→ WORK ORDER:
Range to reproduce from the entries below: the line with "ATOM 135 C C", the line with "17 PRO A N 1", and every line in between. Give them exactly and give nothing else.

→ DATA EXTRACTS:
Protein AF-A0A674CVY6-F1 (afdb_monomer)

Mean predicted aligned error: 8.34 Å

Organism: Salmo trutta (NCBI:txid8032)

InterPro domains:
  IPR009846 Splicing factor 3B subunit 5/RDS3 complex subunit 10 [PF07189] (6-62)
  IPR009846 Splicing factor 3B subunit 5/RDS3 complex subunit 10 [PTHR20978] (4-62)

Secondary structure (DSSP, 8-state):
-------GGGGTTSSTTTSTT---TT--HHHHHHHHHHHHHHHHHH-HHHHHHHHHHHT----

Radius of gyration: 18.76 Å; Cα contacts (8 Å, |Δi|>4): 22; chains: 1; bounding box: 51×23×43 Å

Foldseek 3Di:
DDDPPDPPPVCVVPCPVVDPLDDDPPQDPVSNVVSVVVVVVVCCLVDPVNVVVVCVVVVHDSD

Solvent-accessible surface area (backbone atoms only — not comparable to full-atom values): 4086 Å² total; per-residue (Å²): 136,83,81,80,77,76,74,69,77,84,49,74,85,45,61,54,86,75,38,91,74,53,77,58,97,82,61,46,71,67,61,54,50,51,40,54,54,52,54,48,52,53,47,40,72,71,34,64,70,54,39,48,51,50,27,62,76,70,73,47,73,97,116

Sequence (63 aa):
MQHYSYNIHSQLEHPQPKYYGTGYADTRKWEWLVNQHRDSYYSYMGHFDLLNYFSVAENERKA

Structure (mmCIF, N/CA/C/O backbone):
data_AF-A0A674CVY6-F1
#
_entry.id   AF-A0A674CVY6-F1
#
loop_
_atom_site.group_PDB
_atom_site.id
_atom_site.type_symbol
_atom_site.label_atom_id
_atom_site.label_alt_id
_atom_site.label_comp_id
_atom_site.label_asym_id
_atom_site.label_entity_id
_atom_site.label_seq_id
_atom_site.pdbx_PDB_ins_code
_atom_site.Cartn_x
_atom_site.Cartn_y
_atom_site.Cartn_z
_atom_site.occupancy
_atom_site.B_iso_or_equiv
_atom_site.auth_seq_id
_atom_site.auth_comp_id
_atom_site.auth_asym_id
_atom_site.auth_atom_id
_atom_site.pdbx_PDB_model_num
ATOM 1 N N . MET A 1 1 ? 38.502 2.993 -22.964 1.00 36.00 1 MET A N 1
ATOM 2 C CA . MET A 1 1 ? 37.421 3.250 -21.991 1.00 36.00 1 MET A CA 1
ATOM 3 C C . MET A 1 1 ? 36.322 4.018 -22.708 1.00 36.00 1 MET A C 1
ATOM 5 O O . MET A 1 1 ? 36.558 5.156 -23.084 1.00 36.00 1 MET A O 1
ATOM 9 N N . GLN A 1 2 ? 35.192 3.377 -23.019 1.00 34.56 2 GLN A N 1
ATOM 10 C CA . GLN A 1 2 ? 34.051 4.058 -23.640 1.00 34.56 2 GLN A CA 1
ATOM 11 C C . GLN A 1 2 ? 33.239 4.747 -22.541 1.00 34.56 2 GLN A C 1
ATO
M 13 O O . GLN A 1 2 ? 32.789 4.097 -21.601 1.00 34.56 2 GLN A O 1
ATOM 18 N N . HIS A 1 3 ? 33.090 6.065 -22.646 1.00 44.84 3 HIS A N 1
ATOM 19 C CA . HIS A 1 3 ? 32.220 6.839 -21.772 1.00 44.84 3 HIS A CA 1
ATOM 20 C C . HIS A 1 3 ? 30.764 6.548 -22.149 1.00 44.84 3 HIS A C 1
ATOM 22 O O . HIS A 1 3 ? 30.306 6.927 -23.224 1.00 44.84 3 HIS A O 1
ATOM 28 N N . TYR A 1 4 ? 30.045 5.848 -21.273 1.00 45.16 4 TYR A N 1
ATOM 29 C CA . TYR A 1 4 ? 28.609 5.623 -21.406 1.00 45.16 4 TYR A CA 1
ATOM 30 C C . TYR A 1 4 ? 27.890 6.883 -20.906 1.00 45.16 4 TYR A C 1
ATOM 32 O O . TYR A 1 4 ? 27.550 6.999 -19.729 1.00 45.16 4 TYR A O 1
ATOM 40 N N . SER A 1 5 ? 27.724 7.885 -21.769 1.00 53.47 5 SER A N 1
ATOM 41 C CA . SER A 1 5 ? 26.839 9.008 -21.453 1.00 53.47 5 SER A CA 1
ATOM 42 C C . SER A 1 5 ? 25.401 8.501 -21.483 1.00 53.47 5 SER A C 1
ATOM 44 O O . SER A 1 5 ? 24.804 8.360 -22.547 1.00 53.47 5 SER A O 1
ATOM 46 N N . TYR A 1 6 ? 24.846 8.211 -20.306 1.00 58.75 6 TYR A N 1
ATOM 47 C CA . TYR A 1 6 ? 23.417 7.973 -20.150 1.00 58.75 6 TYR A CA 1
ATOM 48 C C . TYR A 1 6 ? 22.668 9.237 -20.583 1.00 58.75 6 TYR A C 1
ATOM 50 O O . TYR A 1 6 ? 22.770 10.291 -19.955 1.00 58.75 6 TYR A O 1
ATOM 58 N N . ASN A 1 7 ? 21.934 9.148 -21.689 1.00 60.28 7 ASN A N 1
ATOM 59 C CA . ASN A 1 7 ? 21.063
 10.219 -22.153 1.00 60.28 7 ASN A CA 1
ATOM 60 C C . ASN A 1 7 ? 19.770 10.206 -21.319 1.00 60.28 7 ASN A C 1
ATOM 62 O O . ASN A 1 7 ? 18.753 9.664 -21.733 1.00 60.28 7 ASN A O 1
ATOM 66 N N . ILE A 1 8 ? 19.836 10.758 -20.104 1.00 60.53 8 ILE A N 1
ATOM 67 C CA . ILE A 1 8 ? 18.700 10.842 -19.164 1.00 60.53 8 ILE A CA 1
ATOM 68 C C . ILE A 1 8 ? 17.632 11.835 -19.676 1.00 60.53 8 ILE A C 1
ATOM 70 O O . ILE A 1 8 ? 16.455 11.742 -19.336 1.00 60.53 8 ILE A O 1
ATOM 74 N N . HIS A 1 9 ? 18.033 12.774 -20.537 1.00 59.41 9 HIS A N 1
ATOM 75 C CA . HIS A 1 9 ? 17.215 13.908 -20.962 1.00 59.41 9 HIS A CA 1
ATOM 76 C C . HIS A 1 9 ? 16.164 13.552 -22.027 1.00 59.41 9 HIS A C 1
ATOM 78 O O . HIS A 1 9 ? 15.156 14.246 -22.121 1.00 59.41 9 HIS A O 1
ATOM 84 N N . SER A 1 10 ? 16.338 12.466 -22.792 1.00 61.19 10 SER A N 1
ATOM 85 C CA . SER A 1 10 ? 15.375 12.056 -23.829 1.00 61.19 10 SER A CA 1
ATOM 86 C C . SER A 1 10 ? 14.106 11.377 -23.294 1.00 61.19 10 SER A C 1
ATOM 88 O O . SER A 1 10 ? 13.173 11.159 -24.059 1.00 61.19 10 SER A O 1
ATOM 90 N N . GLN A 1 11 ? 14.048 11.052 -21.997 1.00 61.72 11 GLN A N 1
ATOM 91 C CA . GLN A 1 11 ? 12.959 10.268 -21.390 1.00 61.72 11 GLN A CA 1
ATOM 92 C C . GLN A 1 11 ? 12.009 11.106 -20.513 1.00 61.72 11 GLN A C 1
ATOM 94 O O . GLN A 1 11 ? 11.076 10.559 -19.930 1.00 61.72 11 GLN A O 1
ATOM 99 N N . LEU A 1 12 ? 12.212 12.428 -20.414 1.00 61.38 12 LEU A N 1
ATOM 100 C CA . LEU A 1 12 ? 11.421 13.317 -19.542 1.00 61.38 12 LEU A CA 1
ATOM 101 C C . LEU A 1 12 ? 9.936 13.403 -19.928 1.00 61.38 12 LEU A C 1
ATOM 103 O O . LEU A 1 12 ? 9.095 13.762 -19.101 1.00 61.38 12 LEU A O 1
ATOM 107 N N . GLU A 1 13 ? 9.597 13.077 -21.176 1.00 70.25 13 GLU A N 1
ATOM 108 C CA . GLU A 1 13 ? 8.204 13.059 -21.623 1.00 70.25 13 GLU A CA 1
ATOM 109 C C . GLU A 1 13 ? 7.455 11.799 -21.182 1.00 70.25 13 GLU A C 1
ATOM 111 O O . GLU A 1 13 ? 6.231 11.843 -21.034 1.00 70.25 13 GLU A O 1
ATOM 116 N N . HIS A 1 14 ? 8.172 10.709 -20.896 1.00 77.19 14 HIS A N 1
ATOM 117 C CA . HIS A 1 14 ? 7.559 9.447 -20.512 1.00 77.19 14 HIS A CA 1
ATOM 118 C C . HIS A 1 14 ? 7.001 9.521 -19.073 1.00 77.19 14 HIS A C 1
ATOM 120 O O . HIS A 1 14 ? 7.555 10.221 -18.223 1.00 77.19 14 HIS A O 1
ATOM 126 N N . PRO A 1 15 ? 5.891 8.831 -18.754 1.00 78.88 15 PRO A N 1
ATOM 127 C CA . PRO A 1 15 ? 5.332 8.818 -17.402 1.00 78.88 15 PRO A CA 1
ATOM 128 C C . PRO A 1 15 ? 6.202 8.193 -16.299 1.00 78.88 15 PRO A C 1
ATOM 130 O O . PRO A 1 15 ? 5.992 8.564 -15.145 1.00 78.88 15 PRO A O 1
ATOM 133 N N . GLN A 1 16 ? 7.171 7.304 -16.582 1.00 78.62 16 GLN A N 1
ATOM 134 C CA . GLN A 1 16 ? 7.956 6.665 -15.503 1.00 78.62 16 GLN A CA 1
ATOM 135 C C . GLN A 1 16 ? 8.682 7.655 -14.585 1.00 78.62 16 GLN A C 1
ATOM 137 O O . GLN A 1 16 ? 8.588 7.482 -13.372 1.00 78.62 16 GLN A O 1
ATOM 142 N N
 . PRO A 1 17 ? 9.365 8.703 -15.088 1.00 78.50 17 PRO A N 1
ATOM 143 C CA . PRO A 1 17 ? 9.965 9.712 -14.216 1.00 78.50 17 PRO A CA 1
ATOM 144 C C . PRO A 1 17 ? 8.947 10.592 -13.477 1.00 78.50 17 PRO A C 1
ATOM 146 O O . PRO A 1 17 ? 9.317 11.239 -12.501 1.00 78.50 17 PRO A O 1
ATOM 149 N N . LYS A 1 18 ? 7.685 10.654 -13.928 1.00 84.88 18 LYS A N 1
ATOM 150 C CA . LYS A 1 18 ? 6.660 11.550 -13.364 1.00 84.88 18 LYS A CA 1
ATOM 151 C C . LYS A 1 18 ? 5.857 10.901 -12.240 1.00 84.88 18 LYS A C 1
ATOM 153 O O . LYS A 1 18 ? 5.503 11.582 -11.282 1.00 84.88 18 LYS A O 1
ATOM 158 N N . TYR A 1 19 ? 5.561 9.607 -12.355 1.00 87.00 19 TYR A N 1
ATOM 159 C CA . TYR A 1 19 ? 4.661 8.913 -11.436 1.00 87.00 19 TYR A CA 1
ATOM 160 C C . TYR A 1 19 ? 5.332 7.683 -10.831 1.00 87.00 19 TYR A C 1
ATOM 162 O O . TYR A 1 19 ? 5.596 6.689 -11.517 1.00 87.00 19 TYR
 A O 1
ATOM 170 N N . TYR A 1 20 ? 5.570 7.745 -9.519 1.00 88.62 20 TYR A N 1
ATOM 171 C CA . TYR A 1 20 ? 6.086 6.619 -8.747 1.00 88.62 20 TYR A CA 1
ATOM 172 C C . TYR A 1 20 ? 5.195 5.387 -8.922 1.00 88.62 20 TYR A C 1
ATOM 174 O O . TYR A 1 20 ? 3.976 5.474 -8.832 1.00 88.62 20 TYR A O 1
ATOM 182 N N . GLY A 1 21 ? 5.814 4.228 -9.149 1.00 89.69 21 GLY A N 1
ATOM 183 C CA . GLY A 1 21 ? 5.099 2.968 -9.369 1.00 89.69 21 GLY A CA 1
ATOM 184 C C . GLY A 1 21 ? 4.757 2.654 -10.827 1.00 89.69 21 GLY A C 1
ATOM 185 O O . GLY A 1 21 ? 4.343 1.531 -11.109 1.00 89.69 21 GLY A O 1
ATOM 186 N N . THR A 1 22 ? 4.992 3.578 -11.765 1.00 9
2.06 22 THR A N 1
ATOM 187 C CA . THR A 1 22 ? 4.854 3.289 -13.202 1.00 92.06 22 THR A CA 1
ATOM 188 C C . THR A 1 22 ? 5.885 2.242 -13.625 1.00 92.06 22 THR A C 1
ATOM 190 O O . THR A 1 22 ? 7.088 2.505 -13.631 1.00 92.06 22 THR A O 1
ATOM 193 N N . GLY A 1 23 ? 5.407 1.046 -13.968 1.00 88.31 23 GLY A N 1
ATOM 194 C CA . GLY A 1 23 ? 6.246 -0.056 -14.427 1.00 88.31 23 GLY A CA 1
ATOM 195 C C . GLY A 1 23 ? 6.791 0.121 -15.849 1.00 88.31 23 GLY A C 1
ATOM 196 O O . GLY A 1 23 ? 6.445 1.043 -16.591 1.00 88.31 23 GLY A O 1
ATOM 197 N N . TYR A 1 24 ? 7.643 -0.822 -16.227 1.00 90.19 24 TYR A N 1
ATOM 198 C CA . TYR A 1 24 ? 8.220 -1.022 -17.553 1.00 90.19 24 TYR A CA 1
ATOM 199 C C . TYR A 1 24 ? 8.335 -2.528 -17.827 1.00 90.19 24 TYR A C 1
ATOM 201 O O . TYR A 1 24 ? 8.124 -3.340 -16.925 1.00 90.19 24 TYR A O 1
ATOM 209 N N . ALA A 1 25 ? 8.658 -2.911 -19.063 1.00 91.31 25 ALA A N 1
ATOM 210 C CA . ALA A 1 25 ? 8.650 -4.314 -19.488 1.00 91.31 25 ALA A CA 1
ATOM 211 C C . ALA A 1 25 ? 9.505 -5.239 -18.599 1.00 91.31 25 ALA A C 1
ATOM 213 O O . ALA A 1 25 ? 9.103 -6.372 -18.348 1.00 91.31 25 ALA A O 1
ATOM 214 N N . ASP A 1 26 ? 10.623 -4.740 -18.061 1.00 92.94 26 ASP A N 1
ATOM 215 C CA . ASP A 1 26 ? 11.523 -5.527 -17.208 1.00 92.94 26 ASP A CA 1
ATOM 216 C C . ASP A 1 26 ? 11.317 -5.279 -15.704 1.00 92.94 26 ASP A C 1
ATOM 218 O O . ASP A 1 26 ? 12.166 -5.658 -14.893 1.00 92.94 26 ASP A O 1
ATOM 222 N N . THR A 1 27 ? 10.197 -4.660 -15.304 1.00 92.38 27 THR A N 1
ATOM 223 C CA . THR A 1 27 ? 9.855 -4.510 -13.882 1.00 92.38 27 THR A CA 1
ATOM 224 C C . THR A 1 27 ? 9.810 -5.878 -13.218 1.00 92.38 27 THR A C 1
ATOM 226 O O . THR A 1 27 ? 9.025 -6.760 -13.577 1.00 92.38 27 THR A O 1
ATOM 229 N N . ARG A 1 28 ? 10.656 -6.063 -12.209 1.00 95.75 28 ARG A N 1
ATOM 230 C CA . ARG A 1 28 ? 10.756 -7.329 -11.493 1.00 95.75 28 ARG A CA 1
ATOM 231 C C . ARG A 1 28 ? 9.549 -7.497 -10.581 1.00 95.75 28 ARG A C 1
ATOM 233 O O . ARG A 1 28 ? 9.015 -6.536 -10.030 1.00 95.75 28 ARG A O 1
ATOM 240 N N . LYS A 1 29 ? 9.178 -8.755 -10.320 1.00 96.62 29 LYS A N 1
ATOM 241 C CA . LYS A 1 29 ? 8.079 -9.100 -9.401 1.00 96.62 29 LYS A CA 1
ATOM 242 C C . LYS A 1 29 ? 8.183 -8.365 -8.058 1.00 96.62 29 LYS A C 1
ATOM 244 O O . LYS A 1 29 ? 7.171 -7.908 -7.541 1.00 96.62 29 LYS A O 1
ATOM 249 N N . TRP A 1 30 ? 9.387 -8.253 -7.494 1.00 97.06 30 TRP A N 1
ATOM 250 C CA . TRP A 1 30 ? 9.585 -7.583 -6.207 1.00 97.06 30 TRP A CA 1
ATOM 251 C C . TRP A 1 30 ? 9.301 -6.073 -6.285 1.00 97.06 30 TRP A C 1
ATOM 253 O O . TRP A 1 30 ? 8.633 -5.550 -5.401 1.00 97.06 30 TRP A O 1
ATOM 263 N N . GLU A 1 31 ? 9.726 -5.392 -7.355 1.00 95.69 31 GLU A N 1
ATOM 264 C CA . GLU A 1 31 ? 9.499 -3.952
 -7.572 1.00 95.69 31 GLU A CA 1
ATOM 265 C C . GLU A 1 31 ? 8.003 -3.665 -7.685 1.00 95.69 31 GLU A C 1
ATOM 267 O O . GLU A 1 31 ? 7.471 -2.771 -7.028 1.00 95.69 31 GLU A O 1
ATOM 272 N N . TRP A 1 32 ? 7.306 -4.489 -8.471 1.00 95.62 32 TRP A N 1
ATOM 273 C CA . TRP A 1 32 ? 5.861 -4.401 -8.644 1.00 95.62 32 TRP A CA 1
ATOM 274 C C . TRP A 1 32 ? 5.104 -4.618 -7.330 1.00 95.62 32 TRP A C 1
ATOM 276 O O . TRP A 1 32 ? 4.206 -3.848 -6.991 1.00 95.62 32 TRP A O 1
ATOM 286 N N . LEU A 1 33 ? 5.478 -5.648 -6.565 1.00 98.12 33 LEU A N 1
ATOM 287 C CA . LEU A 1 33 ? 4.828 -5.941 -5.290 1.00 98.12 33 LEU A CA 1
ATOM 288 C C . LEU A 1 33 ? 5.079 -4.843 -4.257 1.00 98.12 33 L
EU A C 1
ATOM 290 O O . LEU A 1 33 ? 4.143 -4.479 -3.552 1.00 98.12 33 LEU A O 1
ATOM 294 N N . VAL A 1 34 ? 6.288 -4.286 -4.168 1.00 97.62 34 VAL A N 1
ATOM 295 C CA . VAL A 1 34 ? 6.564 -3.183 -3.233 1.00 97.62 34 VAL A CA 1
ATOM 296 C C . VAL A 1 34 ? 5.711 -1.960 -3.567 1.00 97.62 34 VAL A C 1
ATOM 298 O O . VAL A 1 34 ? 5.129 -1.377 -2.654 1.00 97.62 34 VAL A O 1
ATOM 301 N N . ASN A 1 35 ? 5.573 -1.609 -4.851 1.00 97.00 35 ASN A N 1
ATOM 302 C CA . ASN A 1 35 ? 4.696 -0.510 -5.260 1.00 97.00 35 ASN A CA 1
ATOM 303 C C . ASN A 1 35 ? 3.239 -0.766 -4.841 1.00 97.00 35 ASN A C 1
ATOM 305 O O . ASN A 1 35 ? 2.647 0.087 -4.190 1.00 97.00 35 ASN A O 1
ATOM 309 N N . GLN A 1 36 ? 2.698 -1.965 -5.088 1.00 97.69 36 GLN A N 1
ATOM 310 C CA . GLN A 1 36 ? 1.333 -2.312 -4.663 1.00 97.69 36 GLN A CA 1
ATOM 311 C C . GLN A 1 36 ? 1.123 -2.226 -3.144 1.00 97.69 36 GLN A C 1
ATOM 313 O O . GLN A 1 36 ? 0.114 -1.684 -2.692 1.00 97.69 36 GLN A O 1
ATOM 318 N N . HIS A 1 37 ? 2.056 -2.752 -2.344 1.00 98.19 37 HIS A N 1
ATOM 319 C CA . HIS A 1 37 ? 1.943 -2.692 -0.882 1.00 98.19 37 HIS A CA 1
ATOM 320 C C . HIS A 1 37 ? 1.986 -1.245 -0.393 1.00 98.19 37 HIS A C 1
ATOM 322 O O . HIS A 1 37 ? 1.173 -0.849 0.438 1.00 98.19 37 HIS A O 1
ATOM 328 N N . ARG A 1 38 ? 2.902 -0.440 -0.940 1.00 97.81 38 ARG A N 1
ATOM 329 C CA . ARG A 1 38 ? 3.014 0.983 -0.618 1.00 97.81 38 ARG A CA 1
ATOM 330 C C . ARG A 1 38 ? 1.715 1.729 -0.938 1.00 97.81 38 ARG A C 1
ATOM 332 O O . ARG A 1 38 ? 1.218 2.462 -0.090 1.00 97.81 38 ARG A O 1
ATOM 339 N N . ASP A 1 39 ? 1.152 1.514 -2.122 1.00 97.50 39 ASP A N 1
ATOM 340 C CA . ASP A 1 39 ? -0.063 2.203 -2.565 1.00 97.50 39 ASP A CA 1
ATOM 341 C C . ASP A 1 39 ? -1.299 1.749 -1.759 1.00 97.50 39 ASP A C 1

→ OUTPUT FOR THIS EXERCISE:
ATOM 135 C C . GLN A 1 16 ? 8.682 7.655 -14.585 1.00 78.62 16 GLN A C 1
ATOM 137 O O . GLN A 1 16 ? 8.588 7.482 -13.372 1.00 78.62 16 GLN A O 1
ATOM 142 N N
 . PRO A 1 17 ? 9.365 8.703 -15.088 1.00 78.50 17 PRO A N 1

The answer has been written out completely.